- Developer: Access Software
- Publisher: Access Software
- Designers: Chris Jones Brent Erickson
- Programmer: Brent Erickson
- Series: Tex Murphy
- Platform: MS-DOS
- Release: NA: September 1991;
- Genre: Adventure
- Mode: Single-player

= Martian Memorandum =

1991 video game

Martian Memorandum is a dystopian cyberpunk/noir graphic adventure game that was originally released in 1991 for MS-DOS. It was developed and published by Access Software. The game is the second in the series of Tex Murphy mysteries; its immediate sequel is Under a Killing Moon. The game is set in 2039, several years after Mean Streets.

The game was re-released in 2014 on Steam with support for Windows, macOS, and Linux.

==Plot==
Tex Murphy is hired by business mogul Marshall Alexander, founder of TerraForm Corporation, to locate his missing daughter, Alexis. As in the first game, Tex travels between destinations and interrogates characters associated with the subject such as Alexander's attorney, his wife, and Alexis's roommate and business partners. Interrogations are menu-based and dialogues open up additional destinations and dialogue options. The investigation reveals to Tex that the girl's disappearance is linked with an item in Alexander's possession.

Alexis has been traced on planet Mars, whose exploitation is mostly owned by Alexander's company. Tex finds out that Alexander was actually Collier Stanton, a scientist and explorer of Mars, infamous for killing mutant colonists to obtain the "Oracle Stone". With this stone, Alexander foresaw the future, read antagonists' minds and built his corporate empire. Alexis's good will was used to lure her into stealing the Stone and bring it to Mars, only to fall into the hands of Thomas Dangerfield, the original discoverer of the Stone.

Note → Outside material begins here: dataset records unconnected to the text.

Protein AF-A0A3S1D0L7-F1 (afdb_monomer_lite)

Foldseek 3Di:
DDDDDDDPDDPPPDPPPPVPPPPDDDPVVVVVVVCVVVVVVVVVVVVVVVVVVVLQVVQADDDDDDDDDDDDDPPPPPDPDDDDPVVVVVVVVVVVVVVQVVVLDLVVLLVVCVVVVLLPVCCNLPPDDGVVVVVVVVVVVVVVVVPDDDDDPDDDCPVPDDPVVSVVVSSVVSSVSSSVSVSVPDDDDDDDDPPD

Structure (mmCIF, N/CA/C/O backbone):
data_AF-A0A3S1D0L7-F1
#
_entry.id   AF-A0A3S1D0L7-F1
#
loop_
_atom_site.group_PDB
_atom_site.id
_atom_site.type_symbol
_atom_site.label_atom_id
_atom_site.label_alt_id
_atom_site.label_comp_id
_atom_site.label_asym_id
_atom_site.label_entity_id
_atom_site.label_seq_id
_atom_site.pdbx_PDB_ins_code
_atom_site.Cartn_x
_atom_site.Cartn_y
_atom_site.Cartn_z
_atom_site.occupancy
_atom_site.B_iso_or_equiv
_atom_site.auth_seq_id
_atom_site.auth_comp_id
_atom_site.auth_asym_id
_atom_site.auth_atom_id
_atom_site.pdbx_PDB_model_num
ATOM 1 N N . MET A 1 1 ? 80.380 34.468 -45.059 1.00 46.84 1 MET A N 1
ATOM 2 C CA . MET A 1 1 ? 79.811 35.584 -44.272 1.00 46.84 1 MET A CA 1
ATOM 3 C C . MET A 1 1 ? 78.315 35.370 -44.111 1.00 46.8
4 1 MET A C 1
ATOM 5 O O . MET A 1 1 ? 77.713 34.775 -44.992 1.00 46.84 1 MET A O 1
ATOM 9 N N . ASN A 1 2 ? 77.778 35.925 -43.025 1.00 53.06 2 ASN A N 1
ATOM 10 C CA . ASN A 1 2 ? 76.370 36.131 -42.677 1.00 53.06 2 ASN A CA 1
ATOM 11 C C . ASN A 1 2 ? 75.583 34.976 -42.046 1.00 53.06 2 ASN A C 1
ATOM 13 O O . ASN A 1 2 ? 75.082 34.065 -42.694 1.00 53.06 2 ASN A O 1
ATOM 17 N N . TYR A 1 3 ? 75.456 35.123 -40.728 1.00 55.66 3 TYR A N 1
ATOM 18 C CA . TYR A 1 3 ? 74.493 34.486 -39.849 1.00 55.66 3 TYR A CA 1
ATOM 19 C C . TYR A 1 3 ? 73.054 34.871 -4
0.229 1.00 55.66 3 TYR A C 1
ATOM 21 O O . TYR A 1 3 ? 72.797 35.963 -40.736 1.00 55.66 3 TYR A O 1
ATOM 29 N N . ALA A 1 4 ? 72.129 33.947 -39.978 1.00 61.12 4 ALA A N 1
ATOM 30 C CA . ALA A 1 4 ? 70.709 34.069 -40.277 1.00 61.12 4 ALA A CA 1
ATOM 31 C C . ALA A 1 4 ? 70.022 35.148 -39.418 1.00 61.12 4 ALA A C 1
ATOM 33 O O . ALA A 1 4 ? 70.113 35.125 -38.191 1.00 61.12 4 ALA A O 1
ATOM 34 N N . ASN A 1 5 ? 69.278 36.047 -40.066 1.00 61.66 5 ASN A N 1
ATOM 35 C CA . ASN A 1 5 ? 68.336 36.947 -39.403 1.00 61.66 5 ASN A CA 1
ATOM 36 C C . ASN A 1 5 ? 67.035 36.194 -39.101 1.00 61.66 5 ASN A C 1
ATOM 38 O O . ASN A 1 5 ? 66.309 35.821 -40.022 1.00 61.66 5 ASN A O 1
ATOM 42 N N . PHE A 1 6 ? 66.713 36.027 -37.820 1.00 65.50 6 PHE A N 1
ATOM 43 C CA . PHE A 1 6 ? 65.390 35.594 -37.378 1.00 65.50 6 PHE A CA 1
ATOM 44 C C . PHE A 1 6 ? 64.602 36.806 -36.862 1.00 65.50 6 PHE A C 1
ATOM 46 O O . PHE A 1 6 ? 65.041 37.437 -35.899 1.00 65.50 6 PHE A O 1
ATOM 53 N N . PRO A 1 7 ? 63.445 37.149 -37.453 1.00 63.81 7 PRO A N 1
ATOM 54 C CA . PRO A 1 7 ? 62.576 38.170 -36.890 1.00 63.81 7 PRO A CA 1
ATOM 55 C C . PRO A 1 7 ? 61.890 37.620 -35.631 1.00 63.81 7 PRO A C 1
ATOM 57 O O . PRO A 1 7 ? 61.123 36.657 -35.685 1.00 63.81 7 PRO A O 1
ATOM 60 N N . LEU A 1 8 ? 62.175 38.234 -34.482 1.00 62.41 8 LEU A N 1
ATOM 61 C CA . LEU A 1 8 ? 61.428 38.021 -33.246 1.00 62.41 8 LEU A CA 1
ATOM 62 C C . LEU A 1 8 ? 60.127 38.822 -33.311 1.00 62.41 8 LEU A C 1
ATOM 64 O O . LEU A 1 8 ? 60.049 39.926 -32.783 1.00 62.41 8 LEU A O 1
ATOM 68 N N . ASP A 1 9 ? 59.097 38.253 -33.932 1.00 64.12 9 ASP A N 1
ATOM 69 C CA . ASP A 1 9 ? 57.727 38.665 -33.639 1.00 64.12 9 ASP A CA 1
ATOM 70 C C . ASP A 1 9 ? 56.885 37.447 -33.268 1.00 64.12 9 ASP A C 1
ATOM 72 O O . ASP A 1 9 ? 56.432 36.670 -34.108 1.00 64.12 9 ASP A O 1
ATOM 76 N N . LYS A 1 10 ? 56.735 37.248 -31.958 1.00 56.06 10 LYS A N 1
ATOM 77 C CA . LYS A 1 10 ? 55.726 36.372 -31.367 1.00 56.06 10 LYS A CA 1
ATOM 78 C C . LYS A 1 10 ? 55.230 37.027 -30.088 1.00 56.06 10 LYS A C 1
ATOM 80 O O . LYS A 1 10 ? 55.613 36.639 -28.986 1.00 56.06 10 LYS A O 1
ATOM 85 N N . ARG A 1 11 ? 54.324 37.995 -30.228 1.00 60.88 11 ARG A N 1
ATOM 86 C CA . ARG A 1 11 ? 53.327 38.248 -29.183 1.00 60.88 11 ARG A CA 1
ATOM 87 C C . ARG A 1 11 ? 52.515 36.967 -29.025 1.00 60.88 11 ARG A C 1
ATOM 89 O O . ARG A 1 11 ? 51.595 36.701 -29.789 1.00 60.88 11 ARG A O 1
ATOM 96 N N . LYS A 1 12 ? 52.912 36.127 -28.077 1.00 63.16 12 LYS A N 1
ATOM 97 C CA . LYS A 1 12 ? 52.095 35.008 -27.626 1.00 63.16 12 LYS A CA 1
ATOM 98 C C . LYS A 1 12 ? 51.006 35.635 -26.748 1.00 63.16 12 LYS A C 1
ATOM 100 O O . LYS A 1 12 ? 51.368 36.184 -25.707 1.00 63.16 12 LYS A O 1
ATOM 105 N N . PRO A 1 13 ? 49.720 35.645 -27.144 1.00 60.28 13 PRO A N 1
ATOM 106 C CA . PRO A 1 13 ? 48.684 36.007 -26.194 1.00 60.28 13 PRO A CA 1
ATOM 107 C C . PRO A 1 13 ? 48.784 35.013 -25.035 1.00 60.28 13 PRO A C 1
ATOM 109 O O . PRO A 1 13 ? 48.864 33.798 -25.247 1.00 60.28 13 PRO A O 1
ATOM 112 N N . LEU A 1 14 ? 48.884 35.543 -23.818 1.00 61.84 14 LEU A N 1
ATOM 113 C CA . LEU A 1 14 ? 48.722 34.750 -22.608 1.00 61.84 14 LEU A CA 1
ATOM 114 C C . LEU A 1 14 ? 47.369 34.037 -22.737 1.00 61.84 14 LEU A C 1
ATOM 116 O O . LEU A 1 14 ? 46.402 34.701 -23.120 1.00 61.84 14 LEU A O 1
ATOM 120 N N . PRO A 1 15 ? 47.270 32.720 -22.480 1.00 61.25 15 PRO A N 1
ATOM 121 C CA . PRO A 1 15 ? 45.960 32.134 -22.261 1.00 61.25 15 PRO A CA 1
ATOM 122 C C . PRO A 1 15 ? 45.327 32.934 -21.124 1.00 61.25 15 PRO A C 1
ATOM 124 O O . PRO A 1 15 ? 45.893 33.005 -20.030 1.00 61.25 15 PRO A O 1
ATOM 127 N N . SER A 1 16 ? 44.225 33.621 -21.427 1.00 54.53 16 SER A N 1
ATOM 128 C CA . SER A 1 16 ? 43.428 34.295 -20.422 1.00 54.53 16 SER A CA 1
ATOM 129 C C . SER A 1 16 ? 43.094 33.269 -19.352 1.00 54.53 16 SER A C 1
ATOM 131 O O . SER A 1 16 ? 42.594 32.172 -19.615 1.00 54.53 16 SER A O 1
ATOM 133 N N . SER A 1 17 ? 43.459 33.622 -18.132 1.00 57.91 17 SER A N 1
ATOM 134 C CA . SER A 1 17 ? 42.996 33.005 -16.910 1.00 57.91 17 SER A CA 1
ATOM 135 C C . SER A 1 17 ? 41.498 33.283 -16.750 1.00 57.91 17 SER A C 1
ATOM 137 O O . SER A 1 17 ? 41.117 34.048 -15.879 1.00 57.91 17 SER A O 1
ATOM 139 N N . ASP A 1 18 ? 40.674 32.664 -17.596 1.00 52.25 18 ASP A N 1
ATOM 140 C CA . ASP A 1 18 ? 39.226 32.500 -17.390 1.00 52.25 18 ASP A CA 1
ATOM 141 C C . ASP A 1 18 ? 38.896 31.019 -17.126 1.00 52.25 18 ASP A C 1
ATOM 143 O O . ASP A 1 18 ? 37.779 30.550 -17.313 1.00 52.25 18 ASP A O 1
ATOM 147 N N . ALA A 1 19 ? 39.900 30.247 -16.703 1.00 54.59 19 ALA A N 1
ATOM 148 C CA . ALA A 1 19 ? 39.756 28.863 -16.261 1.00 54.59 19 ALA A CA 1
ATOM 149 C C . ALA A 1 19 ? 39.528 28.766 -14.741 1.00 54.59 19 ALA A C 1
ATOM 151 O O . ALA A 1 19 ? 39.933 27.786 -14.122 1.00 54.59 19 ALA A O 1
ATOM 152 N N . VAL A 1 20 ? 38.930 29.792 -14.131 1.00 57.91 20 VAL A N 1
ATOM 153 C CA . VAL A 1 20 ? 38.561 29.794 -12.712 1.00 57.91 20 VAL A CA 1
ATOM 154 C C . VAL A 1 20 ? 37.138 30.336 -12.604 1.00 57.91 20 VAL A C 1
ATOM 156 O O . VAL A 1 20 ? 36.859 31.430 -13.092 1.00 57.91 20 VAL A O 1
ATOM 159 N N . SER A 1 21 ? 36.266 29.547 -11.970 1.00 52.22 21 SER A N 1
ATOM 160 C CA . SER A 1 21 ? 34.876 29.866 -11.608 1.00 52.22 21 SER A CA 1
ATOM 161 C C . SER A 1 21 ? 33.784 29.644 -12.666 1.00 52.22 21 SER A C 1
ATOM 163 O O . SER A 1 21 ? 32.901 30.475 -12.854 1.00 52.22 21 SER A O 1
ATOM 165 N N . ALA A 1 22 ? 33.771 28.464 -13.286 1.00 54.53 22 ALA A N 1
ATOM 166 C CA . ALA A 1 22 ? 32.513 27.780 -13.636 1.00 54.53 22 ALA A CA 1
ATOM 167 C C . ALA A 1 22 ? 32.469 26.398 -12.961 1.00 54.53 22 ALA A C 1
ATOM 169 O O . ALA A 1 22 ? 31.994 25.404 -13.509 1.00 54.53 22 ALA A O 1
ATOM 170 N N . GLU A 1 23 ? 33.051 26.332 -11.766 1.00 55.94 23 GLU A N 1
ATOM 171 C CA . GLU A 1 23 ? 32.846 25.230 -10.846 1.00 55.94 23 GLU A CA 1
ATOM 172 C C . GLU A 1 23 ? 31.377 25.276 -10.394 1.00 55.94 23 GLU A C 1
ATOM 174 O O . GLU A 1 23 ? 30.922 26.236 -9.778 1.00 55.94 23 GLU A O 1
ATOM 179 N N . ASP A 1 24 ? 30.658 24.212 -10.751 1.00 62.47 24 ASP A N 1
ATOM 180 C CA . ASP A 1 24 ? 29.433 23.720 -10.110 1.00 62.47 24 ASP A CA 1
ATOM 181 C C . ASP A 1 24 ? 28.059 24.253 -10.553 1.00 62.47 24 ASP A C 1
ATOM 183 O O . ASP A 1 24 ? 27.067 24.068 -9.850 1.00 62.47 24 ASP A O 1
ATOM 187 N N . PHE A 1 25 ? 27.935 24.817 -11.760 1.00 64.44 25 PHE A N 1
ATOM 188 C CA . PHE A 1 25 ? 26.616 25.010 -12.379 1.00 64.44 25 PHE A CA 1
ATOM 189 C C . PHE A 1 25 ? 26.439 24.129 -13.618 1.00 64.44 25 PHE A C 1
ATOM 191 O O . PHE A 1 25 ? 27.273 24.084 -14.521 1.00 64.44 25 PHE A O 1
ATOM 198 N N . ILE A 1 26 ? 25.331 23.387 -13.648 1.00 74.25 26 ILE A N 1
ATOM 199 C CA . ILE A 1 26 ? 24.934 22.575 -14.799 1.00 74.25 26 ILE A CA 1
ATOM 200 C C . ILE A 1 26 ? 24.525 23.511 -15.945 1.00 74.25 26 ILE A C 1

The character of Larry Hammond, who appeared in Mean Streets, returns to this game, giving information to the player. Lowell Percival, who is introduced here, also appears in Killing Moon, as does Mac Malden, who appears in both Killing Moon and Pandora Directive.

==Gameplay==

Interrogation scene

Unlike the more experimental Mean Streets, Martian Memorandum adheres to the genre conventions of the point-and-click adventure game. The gameplay style is based on interrogations, gathering information which "unlocks" new destinations and interrogation options. A verb bar at the bottom of the screen allows players to select different ways to interact with their environment. Certain objects can be collected, placed in an inventory and then used at a later point in time. It also introduced dialog trees to the series. Conversations feature voice and small video clips, elements that were greatly expanded in later games in the series. The game is notable for its increased use of digitized human voices and digital "video" of human actors, playable even through a PC's internal speaker.

==Reception==
Dragon gave the game 3 out of 5 stars. Computer Gaming World in 1992 praised the audio and digitized animation, and concluded that "Martian Memorandum produces hours of enjoyment [and] provides a tremendous challenge". That year the magazine named it one of the year's top four adventure games.

=== Sales ===
As of July 1992, the game had sold approximately 85,000 copies.